Records from a data collection:
################

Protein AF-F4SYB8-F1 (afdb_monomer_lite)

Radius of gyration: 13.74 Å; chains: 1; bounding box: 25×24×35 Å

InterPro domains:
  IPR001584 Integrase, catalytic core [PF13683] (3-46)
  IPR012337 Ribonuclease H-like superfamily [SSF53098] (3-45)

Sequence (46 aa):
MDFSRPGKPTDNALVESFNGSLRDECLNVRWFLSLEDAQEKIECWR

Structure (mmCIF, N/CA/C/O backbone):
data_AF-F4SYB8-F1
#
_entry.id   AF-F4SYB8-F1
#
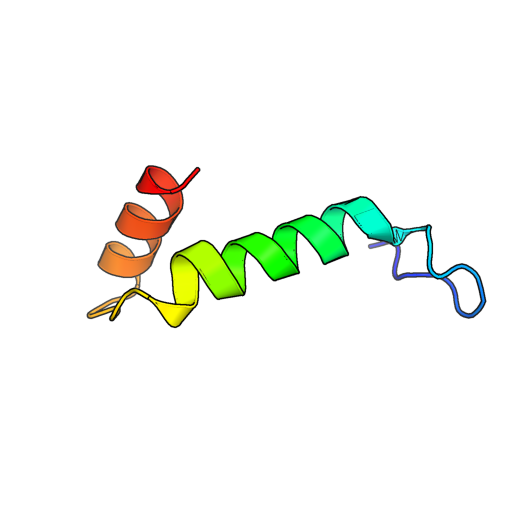loop_
_atom_site.group_PDB
_atom_site.id
_atom_site.type_symbol
_atom_site.label_atom_id
_atom_site.label_alt_id
_atom_site.label_comp_id
_atom_site.label_asym_id
_atom_site.label_entity_id
_atom_site.label_seq_id
_atom_site.pdbx_PDB_ins_code
_atom_site.Cartn_x
_atom_site.Cartn_y
_atom_site.Cartn_z
_atom_site.occupancy
_atom_site.B_iso_or_equiv
_atom_site.auth_seq_id
_atom_site.auth_comp_id
_atom_site.auth_asym_id
_atom_site.auth_atom_id
_atom_site.pdbx_PDB_model_num
ATOM 1 N N . MET A 1 1 ? 7.886 17.392 -8.394 1.00 49.84 1 MET A N 1
ATOM 2 C CA . MET A 1 1 ? 7.343 16.038 -8.602 1.00 49.84 1 MET A CA 1
ATOM 3 C C . MET A 1 1 ? 7.647 15.670 -10.036 1.00 49.84 1 MET A C 1
ATOM 5 O O . MET A 1 1 ? 7.059 16.260 -10.935 1.00 49.84 1 MET A O 1
ATOM 9 N N . ASP A 1 2 ? 8.638 14.810 -10.240 1.00 55.81 2 ASP A N 1
ATOM 10 C CA . ASP A 1 2 ? 8.978 14.269 -11.552 1.00 55.81 2 ASP A CA 1
ATOM 11 C C . ASP A 1 2 ? 7.879 13.286 -11.964 1.00 55.81 2 ASP A C 1
ATOM 13 O O . ASP A 1 2 ? 7.698 12.237 -11.353 1.00 55.81 2 ASP A O 1
ATOM 17 N N . PHE A 1 3 ? 7.081 13.672 -12.956 1.00 60.16 3 PHE A N 1
ATOM 18 C CA . PHE A 1 3 ? 6.170 12.751 -13.625 1.00 60.16 3 PHE A CA 1
ATOM 19 C C . PHE A 1 3 ? 6.965 11.912 -14.624 1.00 60.16 3 PHE A C 1
ATOM 21 O O . PHE A 1 3 ? 7.953 12.397 -15.183 1.00 60.16 3 PHE A O 1
ATOM 28 N N . SER A 1 4 ? 6.497 10.
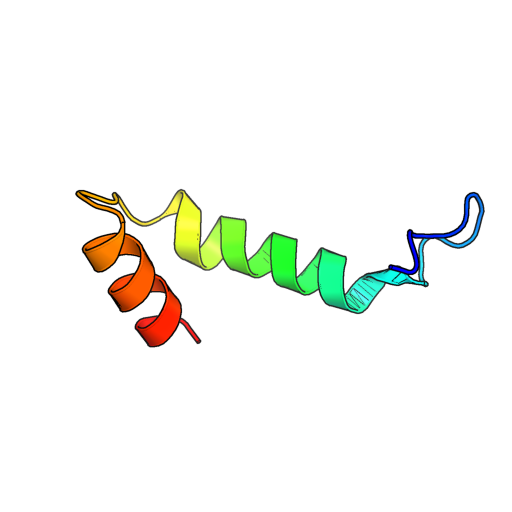690 -14.903 1.00 67.00 4 SER A N 1
ATOM 29 C CA . SER A 1 4 ? 7.031 9.872 -15.993 1.00 67.00 4 SER A CA 1
ATOM 30 C C . SER A 1 4 ? 7.108 10.722 -17.261 1.00 67.00 4 SER A C 1
ATOM 32 O O . SER A 1 4 ? 6.083 11.200 -17.763 1.00 67.00 4 SER A O 1
ATOM 34 N N . ARG A 1 5 ? 8.320 10.957 -17.765 1.00 72.94 5 ARG A N 1
ATOM 35 C CA . ARG A 1 5 ? 8.494 11.771 -18.968 1.00 72.94 5 ARG A CA 1
ATOM 36 C C . ARG A 1 5 ? 7.816 11.054 -20.138 1.00 72.94 5 ARG A C 1
ATOM 38 O O . ARG A 1 5 ? 8.083 9.863 -20.332 1.00 72.94 5 ARG A O 1
ATOM 45 N N . PRO A 1 6 ? 6.977 11.739 -20.937 1.00 65.81 6 PRO A N 1
ATOM 46 C CA . PRO A 1 6 ? 6.412 11.143 -22.141 1.00 65.81 6 PRO A CA 1
ATOM 47 C C . PRO A 1 6 ? 7.549 10.576 -23.004 1.00 65.81 6 PRO A C 1
ATOM 49 O O . PRO A 1 6 ? 8.457 11.308 -23.392 1.00 65.81 6 PRO A O 1
ATOM 52 N N . GLY A 1 7 ? 7.545 9.261 -23.239 1.00 65.88 7 GLY A N 1
ATOM 53 C CA . GLY A 1 7 ? 8.580 8.567 -24.017 1.00 65.88 7 GLY A CA 1
ATOM 54 C C . GLY A 1 7 ? 9.665 7.826 -23.220 1.00 65.88 7 GLY A C 1
ATOM 55 O O . GLY A 1 7 ? 10.509 7.183 -23.841 1.00 65.88 7 GLY A O 1
ATOM 56 N N . LYS A 1 8 ? 9.647 7.845 -21.878 1.00 64.75 8 LYS A N 1
ATOM 57 C CA . LYS A 1 8 ? 10.486 6.963 -21.038 1.00 64.75 8 LYS A CA 1
ATOM 58 C C . LYS A 1 8 ? 9.639 6.184 -20.021 1.00 64.75 8 LYS A C 1
ATOM 60 O O . LYS A 1 8 ? 9.564 6.584 -18.862 1.00 64.75 8 LYS A O 1
ATOM 65 N N . PRO A 1 9 ? 9.020 5.060 -20.432 1.00 61.16 9 PRO A N 1
ATOM 66 C CA . PRO A 1 9 ? 8.151 4.261 -19.560 1.00 61.16 9 PRO A CA 1
ATOM 67 C C . PRO A 1 9 ? 8.887 3.652 -18.358 1.00 61.16 9 PRO A C 1
ATOM 69 O O . PRO A 1 9 ? 8.269 3.309 -17.366 1.00 61.16 9 PRO A O 1
ATOM 72 N N . THR A 1 10 ? 10.215 3.546 -18.404 1.00 66.06 10 THR A N 1
ATOM 73 C CA . THR A 1 10 ? 11.017 2.982 -17.310 1.00 66.06 10 THR A CA 1
ATOM 74 C C . THR A 1 10 ? 11.356 3.964 -16.190 1.00 66.06 10 THR A C 1
ATOM 76 O O . THR A 1 10 ? 11.844 3.525 -15.153 1.00 66.06 10 THR A O 1
ATOM 79 N N . ASP A 1 11 ? 11.096 5.264 -16.357 1.00 72.25 11 ASP A N 1
ATOM 80 C CA . ASP A 1 11 ? 11.455 6.294 -15.365 1.00 72.25 11 ASP A CA 1
ATOM 81 C C . ASP A 1 11 ? 10.686 6.117 -14.038 1.00 72.25 11 ASP A C 1
ATOM 83 O O . ASP A 1 11 ? 11.171 6.503 -12.980 1.00 72.25 11 ASP A O 
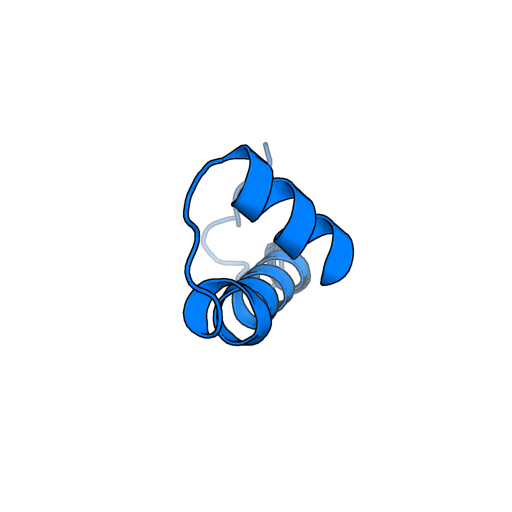1
ATOM 87 N N . ASN A 1 12 ? 9.523 5.452 -14.083 1.00 78.75 12 ASN A N 1
ATOM 88 C CA . ASN A 1 12 ? 8.654 5.213 -12.929 1.00 78.75 12 ASN A CA 1
ATOM 89 C C . ASN A 1 12 ? 8.475 3.721 -12.580 1.00 78.75 12 ASN A C 1
ATOM 91 O O . ASN A 1 12 ? 7.616 3.382 -11.768 1.00 78.75 12 ASN A O 1
ATOM 95 N N . ALA A 1 13 ? 9.279 2.821 -13.159 1.00 82.12 13 ALA A N 1
ATOM 96 C CA . ALA A 1 13 ? 9.025 1.377 -13.109 1.00 82.12 13 ALA A CA 1
ATOM 97 C C . ALA A 1 13 ? 8.922 0.803 -11.681 1.00 82.12 13 ALA A C 1
ATOM 99 O O . ALA A 1 13 ? 8.105 -0.078 -11.433 1.00 82.12 13 ALA A O 1
ATOM 100 N N . LEU A 1 14 ? 9.717 1.318 -10.733 1.00 84.94 14 LEU A N 1
ATOM 101 C CA . LEU A 1 14 ? 9.668 0.909 -9.321 1.00 84.94 14 LEU A CA 1
ATOM 102 C C . LEU A 1 14 ? 8.344 1.307 -8.652 1.00 84.94 14 LEU A C 1
ATOM 104 O O . LEU A 1 14 ? 7.756 0.538 -7.901 1.00 84.94 14 LEU A O 1
ATOM 108 N N . VAL A 1 15 ? 7.879 2.529 -8.901 1.00 85.25 15 VAL A N 1
ATOM 109 C CA . VAL A 1 15 ? 6.632 3.036 -8.317 1.00 85.25 15 VAL A CA 1
ATOM 110 C C . VAL A 1 15 ? 5.437 2.357 -8.976 1.00 85.25 15 VAL A C 1
ATOM 112 O O . VAL A 1 15 ? 4.450 2.068 -8.307 1.00 85.25 15 VAL A O 1
ATOM 115 N N . GLU A 1 16 ? 5.512 2.072 -10.276 1.00 87.69 16 GLU A N 1
ATOM 116 C CA . GLU A 1 16 ? 4.484 1.316 -10.990 1.00 87.69 16 GLU A CA 1
ATOM 117 C C . GLU A 1 16 ? 4.375 -0.120 -10.478 1.00 87.69 16 GLU A C 1
ATOM 119 O O . GLU A 1 16 ? 3.263 -0.565 -10.191 1.00 87.69 16 GLU A O 1
ATOM 124 N N . SER A 1 17 ? 5.501 -0.820 -10.292 1.00 88.69 17 SER A N 1
ATOM 125 C CA . SER A 1 17 ? 5.492 -2.177 -9.737 1.00 88.69 17 SER A CA 1
ATOM 126 C C . SER A 1 17 ? 4.995 -2.190 -8.293 1.00 88.69 17 SER A C 1
ATOM 128 O O . SER A 1 17 ? 4.111 -2.980 -7.965 1.00 88.69 17 SER A O 1
ATOM 130 N N . PHE A 1 18 ? 5.466 -1.260 -7.457 1.00 89.88 18 PHE A N 1
ATOM 131 C CA . PHE A 1 18 ? 4.991 -1.100 -6.084 1.00 89.88 18 PHE A CA 1
ATOM 132 C C . PHE A 1 18 ? 3.482 -0.839 -6.028 1.00 89.88 18 PHE A C 1
ATOM 134 O O . PHE A 1 18 ? 2.767 -1.496 -5.278 1.00 89.88 18 PHE A O 1
ATOM 141 N N . ASN A 1 19 ? 2.971 0.076 -6.856 1.00 89.44 19 ASN A N 1
ATOM 142 C CA . ASN A 1 19 ? 1.542 0.384 -6.913 1.00 89.44 19 ASN A CA 1
ATOM 143 C C . ASN A 1 19 ? 0.699 -0.785 -7.433 1.00 89.44 19 ASN A C 1
ATOM 145 O O . ASN A 1 19 ? -0.482 -0.870 -7.091 1.00 89.44 19 ASN A O 1
ATOM 149 N N . GLY A 1 20 ? 1.271 -1.632 -8.292 1.00 91.81 20 GLY A N 1
ATOM 150 C CA . GLY A 1 20 ? 0.653 -2.873 -8.746 1.00 91.81 20 GLY A CA 1
ATOM 151 C C . GLY A 1 20 ? 0.513 -3.867 -7.597 1.00 91.81 20 GLY A C 1
ATOM 152 O O . GLY A 1 20 ? -0.610 -4.236 -7.255 1.00 91.81 20 GLY A O 1
ATOM 153 N N . SER A 1 21 ? 1.630 -4.212 -6.950 1.00 93.00 21 SER A N 1
ATOM 154 C CA . SER A 1 21 ? 1.663 -5.117 -5.793 1.00 93.00 21 SER A CA 1
ATOM 155 C C . SER A 1 21 ? 0.797 -4.623 -4.639 1.00 93.00 21 SER A C 1
ATOM 157 O O . SER A 1 21 ? -0.024 -5.371 -4.125 1.00 93.00 21 SER A O 1
ATOM 159 N N . LEU A 1 22 ? 0.883 -3.342 -4.271 1.00 92.56 22 LEU A N 1
ATOM 160 C CA . LEU A 1 22 ? 0.060 -2.773 -3.201 1.00 92.56 22 LEU A CA 1
ATOM 161 C C . LEU A 1 22 ? -1.439 -2.938 -3.487 1.00 92.56 22 LEU A C 1
ATOM 163 O O . LEU A 1 22 ? -2.219 -3
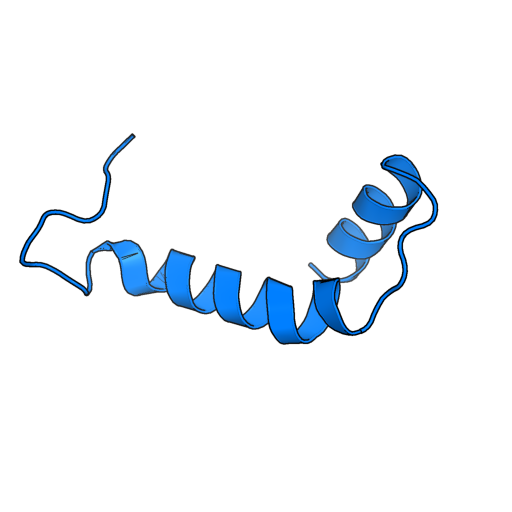.233 -2.582 1.00 92.56 22 LEU A O 1
ATOM 167 N N . ARG A 1 23 ? -1.870 -2.755 -4.738 1.00 93.69 23 ARG A N 1
ATOM 168 C CA . ARG A 1 23 ? -3.284 -2.918 -5.092 1.00 93.69 23 ARG A CA 1
ATOM 169 C C . ARG A 1 23 ? -3.715 -4.371 -5.051 1.00 93.69 23 ARG A C 1
ATOM 171 O O . ARG A 1 23 ? -4.710 -4.665 -4.397 1.00 93.69 23 ARG A O 1
ATOM 178 N N . ASP A 1 24 ? -2.996 -5.237 -5.755 1.00 94.44 24 ASP A N 1
ATOM 179 C CA . ASP A 1 24 ? -3.388 -6.635 -5.911 1.00 94.44 24 ASP A CA 1
ATOM 180 C C . ASP A 1 24 ? -3.282 -7.390 -4.591 1.00 94.44 24 ASP A C 1
ATOM 182 O O . ASP A 1 24 ? -4.219 -8.057 -4.159 1.00 94.44 24 ASP A O 1
ATOM 186 N N . GLU A 1 25 ? -2.168 -7.187 -3.897 1.00 92.31 25 GLU A N 1
ATOM 187 C CA . GLU A 1 25 ? -1.869 -7.922 -2.690 1.00 92.31 25 GLU A CA 1
ATOM 188 C C . GLU A 1 25 ? -2.552 -7.287 -1.498 1.00 92.31 25 GLU A C 1
ATOM 190 O O . GLU A 1 25 ? -3.113 -8.040 -0.724 1.00 92.31 25 GLU A O 1
ATOM 195 N N . CYS A 1 26 ? -2.562 -5.956 -1.328 1.00 91.88 26 CYS A N 1
ATOM 196 C CA . CYS A 1 26 ? -3.118 -5.313 -0.133 1.00 91.88 26 CYS A CA 1
ATOM 197 C C . CYS A 1 26 ? -4.557 -4.825 -0.300 1.00 91.88 26 CYS A C 1
ATOM 199 O O . CYS A 1 26 ? -5.465 -5.304 0.382 1.00 91.88 26 CYS A O 1
ATOM 201 N N . LEU A 1 27 ? -4.774 -3.855 -1.183 1.00 91.44 27 LEU A N 1
ATOM 202 C CA . LEU A 1 27 ? -6.029 -3.102 -1.212 1.00 91.44 27 LEU A CA 1
ATOM 203 C C . LEU A 1 27 ? -7.214 -3.928 -1.728 1.00 91.44 27 LEU A C 1
ATOM 205 O O . LEU A 1 27 ? -8.323 -3.756 -1.236 1.00 91.44 27 LEU A O 1
ATOM 209 N N . ASN A 1 28 ? -6.992 -4.840 -2.677 1.00 91.44 28 ASN A N 1
ATOM 210 C CA . ASN A 1 28 ? -8.065 -5.630 -3.287 1.00 91.44 28 ASN A CA 1
ATOM 211 C C . ASN A 1 28 ? -8.530 -6.812 -2.425 1.00 91.44 28 ASN A C 1
ATOM 213 O O . ASN A 1 28 ? -9.653 -7.282 -2.595 1.00 91.44 28 ASN A O 1
ATOM 217 N N . VAL A 1 29 ? -7.698 -7.304 -1.502 1.00 90.75 29 VAL A N 1
ATOM 218 C CA . VAL A 1 29 ? -8.030 -8.476 -0.665 1.00 90.75 29 VAL A CA 1
ATOM 219 C C . VAL A 1 29 ? -8.556 -8.102 0.723 1.00 90.75 29 VAL A C 1
ATOM 221 O O . VAL A 1 29 ? -8.908 -8.981 1.508 1.00 90.75 29 VAL A O 1
ATOM 224 N N . ARG A 1 30 ? -8.589 -6.806 1.057 1.00 88.38 30 ARG A N 1
ATOM 225 C CA . ARG A 1 30 ? -8.989 -6.290 2.371 1.00 88.38 30 ARG A CA 1
ATOM 226 C C . ARG A 1 30 ? -10.163 -5.332 2.242 1.00 88.38 30 ARG A C 1
ATOM 228 O O . ARG A 1 30 ? -10.167 -4.438 1.407 1.00 88.38 30 ARG A O 1
ATOM 235 N N . TRP A 1 31 ? -11.129 -5.485 3.140 1.00 91.94 31 TRP A N 1
ATOM 236 C CA . TRP A 1 31 ? -12.154 -4.472 3.370 1.00 91.94 31 TRP A CA 1
ATOM 237 C C . TRP A 1 31 ? -11.648 -3.461 4.388 1.00 91.94 31 TRP A C 1
ATOM 239 O O . TRP A 1 31 ? -11.065 -3.857 5.402 1.00 91.94 31 TRP A O 1
ATOM 249 N N . PHE A 1 32 ? -11.899 -2.180 4.132 1.00 92.38 32 PHE A N 1
ATOM 250 C CA . PHE A 1 32 ? -11.542 -1.091 5.032 1.00 92.38 32 PHE A CA 1
ATOM 251 C C . PHE A 1 32 ? -12.797 -0.501 5.660 1.00 92.38 32 PHE A C 1
ATOM 253 O O . PHE A 1 32 ? -13.738 -0.139 4.953 1.00 92.38 32 PHE A O 1
ATOM 260 N N . LEU A 1 33 ? -12.815 -0.429 6.986 1.00 90.00 33 LEU A N 1
ATOM 261 C CA . LEU A 1 33 ? -13.956 0.082 7.750 1.00 90.00 33 LEU A CA 1
ATOM 262 C C . LEU A 1 33 ? -13.816 1.577 8.065 1.00 90.00 33 LEU A C 1
ATOM 264 O O . LEU A 1 33 ? -14.814 2.267 8.266 1.00 90.00 33 LEU A O 1
ATOM 268 N N . SER A 1 34 ? -12.583 2.081 8.097 1.00 93.62 34 SER A N 1
ATOM 269 C CA . SER A 1 34 ? -12.242 3.479 8.355 1.00 93.62 34 SER A CA 1
ATOM 270 C C . SER A 1 34 ? -10.853 3.806 7.793 1.00 93.62 34 SER A C 1
ATOM 272 O O . SER A 1 34 ? -10.123 2.919 7.348 1.00 93.62 34 SER A O 1
ATOM 274 N N . LEU A 1 35 ? -10.473 5.088 7.813 1.00 93.81 35 LEU A N 1
ATOM 275 C CA . LEU A 1 35 ? -9.115 5.501 7.442 1.00 93.81 35 LEU A CA 1
ATOM 276 C C . LEU A 1 35 ? -8.057 4.945 8.404 1.00 93.81 35 LEU A C 1
ATOM 278 O O . LEU A 1 35 ? -6.997 4.539 7.948 1.00 93.81 35 LEU A O 1
ATOM 282 N N . GLU A 1 36 ? -8.357 4.885 9.702 1.00 95.38 36 GLU A N 1
ATOM 283 C CA . GLU A 1 36 ? -7.455 4.324 10.717 1.00 95.38 36 GLU A CA 1
ATOM 284 C C . GLU A 1 36 ? -7.207 2.827 10.473 1.00 95.38 36 GLU A C 1
ATOM 286 O O . GLU A 1 36 ? -6.063 2.384 10.430 1.00 95.38 36 GLU A O 1
ATOM 291 N N . ASP A 1 37 ? -8.271 2.071 10.188 1.00 92.81 37 ASP A N 1
ATOM 292 C CA . ASP A 1 37 ? -8.196 0.651 9.826 1.00 92.81 37 ASP A CA 1
ATOM 293 C C . ASP A 1 37 ? -7.400 0.429 8.527 1.00 92.81 37 ASP A C 1
ATOM 295 O O . ASP A 1 37 ? -6.627 -0.523 8.411 1.00 92.81 37 ASP A O 1
ATOM 299 N N . ALA A 1 38 ? -7.532 1.334 7.552 1.00 92.38 38 ALA A N 1
ATOM 300 C CA . ALA A 1 38 ? -6.712 1.304 6.346 1.00 92.38 38 ALA A CA 1
ATOM 301 C C . ALA A 1 38 ? -5.232 1.572 6.634 1.00 92.38 38 ALA A C 1
ATOM 303 O O . ALA A 1 38 ? -4.382 0.863 6.098 1.00 92.38 38 ALA A O 1
ATOM 304 N N . GLN A 1 39 ? -4.918 2.548 7.488 1.00 94.19 39 GLN A N 1
ATOM 305 C CA . GLN A 1 39 ? -3.541 2.837 7.884 1.00 94.19 39 GLN A CA 1
ATOM 306 C C . GLN A 1 39 ? -2.910 1.640 8.597 1.00 94.19 39 
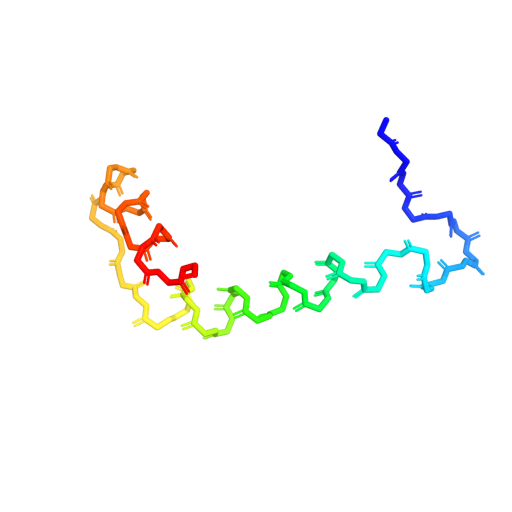GLN A C 1
ATOM 308 O O . GLN A 1 39 ? -1.834 1.212 8.195 1.00 94.19 39 GLN A O 1
ATOM 313 N N . GLU A 1 40 ? -3.596 1.040 9.572 1.00 94.50 40 GLU A N 1
ATOM 314 C CA . GLU A 1 40 ? -3.090 -0.138 10.288 1.00 94.50 40 GLU A CA 1
ATOM 315 C C . GLU A 1 40 ? -2.813 -1.311 9.334 1.00 94.50 40 GLU A C 1
ATOM 317 O O . GLU A 1 40 ? -1.741 -1.917 9.364 1.00 94.50 40 GLU A O 1
ATOM 322 N N . LYS A 1 41 ? -3.749 -1.604 8.425 1.00 91.81 41 LYS A N 1
ATOM 323 C CA . LYS A 1 41 ? -3.607 -2.699 7.453 1.00 91.81 41 LYS A CA 1
ATOM 324 C C . LYS A 1 41 ? -2.502 -2.460 6.427 1.00 91.81 41 LYS A C 1
ATOM 326 O O . LYS A 1 41 ? -1.873 -3.428 6.003 1.00 91.81 41 LYS A O 1
ATOM 331 N N . ILE A 1 42 ? -2.277 -1.211 6.016 1.00 92.56 42 ILE A N 1
ATOM 332 C CA . ILE A 1 42 ? -1.184 -0.846 5.104 1.00 92.56 42 ILE A CA 1
ATOM 333 C C . ILE A 1 42 ? 0.164 -0.948 5.826 1.00 92.56 42 ILE A C 1
ATOM 335 O O . ILE A 1 42 ? 1.092 -1.532 5.273 1.00 92.56 42 ILE A O 1
ATOM 339 N N . GLU A 1 43 ? 0.266 -0.460 7.066 1.00 92.12 43 GLU A N 1
ATOM 340 C CA . GLU A 1 43 ? 1.484 -0.596 7.880 1.00 92.12 43 GLU A CA 1
ATOM 341 C C . GLU A 1 43 ? 1.809 -2.065 8.184 1.00 92.12 43 GLU A C 1
ATOM 343 O O . GLU A 1 43 ? 2.972 -2.451 8.179 1.00 92.12 43 GLU A O 1
ATOM 348 N N . CYS A 1 44 ? 0.793 -2.909 8.386 1.00 90.31 44 CYS A N 1
ATOM 349 C CA . CYS A 1 44 ? 0.973 -4.349 8.574 1.00 90.31 44 CYS A CA 1
ATOM 350 C C . CYS A 1 44 ? 1.364 -5.092 7.282 1.00 90.31 44 CYS A C 1
ATOM 352 O O . CYS A 1 44 ? 1.924 -6.184 7.355 1.00 90.31 44 CYS A O 1
ATOM 354 N N . TRP A 1 45 ? 1.020 -4.560 6.104 1.00 90.19 45 TRP A N 1
ATOM 355 C CA . TRP A 1 45 ? 1.394 -5.154 4.813 1.00 90.19 45 TRP A CA 1
ATOM 356 C C . TRP A 1 45 ? 2.833 -4.822 4.400 1.00 90.19 45 TRP A C 1
ATOM 358 O O . TRP A 1 45 ? 3.421 -5.578 3.629 1.00 90.19 45 TRP A O 1
ATOM 368 N N . ARG A 1 46 ? 3.358 -3.692 4.886 1.00 81.12 46 ARG A N 1
ATOM 369 C CA . ARG A 1 46 ? 4.689 -3.174 4.565 1.00 81.12 46 ARG A CA 1
ATOM 370 C C . ARG A 1 46 ? 
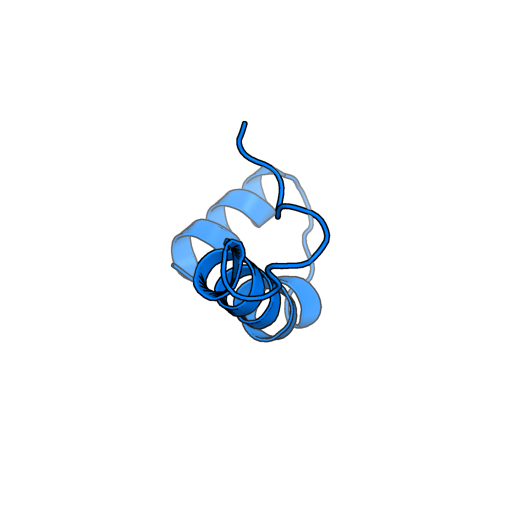5.827 -4.148 4.879 1.00 81.12 46 ARG A C 1
ATOM 372 O O . ARG A 1 46 ? 5.782 -4.816 5.933 1.00 81.12 46 ARG A O 1
#

Organism: NCBI:txid656417

Secondary structure (DSSP, 8-state):
-----TT-GGGGHHHHHHHHHIIIIIITT---SSHHHHHHHHHHH-

Foldseek 3Di:
DDDQPVPRPPPCVVVVVVVVCCVVVQVVVDDAPDPVSVVVSSVVVD

pLDDT: mean 84.11, std 12.29, range [49.84, 95.38]

################

** AIM OF THE TASK **
For this exercise, please output exactly the lines above starting at the line with "ATOM 112 O O" and ending at the line with "ATOM 143 C C", ends included.

** ANSWER BOX **
ATOM 112 O O . VAL A 1 15 ? 4.450 2.068 -8.307 1.00 85.25 15 VAL A O 1
ATOM 115 N N . GLU A 1 16 ? 5.512 2.072 -10.276 1.00 87.69 16 GLU A N 1
ATOM 116 C CA . GLU A 1 16 ? 4.484 1.316 -10.990 1.00 87.69 16 GLU A CA 1
ATOM 117 C C . GLU A 1 16 ? 4.375 -0.120 -10.478 1.00 87.69 16 GLU A C 1
ATOM 119 O O . GLU A 1 16 ? 3.263 -0.565 -10.191 1.00 87.69 16 GLU A O 1
ATOM 124 N N . SER A 1 17 ? 5.501 -0.820 -10.292 1.00 88.69 17 SER A N 1
ATOM 125 C CA . SER A 1 17 ? 5.492 -2.177 -9.737 1.00 88.69 17 SER A CA 1
ATOM 126 C C . SER A 1 17 ? 4.995 -2.190 -8.293 1.00 88.69 17 SER A C 1
ATOM 128 O O . SER A 1 17 ? 4.111 -2.980 -7.965 1.00 88.69 17 SER A O 1
ATOM 130 N N . PHE A 1 18 ? 5.466 -1.260 -7.457 1.00 89.88 18 PHE A N 1
ATOM 131 C CA . PHE A 1 18 ? 4.991 -1.100 -6.084 1.00 89.88 18 PHE A CA 1
ATOM 132 C C . PHE A 1 18 ? 3.482 -0.839 -6.028 1.00 89.88 18 PHE A C 1
ATOM 134 O O . PHE A 1 18 ? 2.767 -1.496 -5.278 1.00 89.88 18 PHE A O 1
ATOM 141 N N . ASN A 1 19 ? 2.971 0.076 -6.856 1.00 89.44 19 ASN A N 1
ATOM 142 C CA . ASN A 1 19 ? 1.542 0.384 -6.913 1.00 89.44 19 ASN A CA 1
ATOM 143 C C . ASN A 1 19 ? 0.699 -0.785 -7.433 1.00 89.44 19 ASN A C 1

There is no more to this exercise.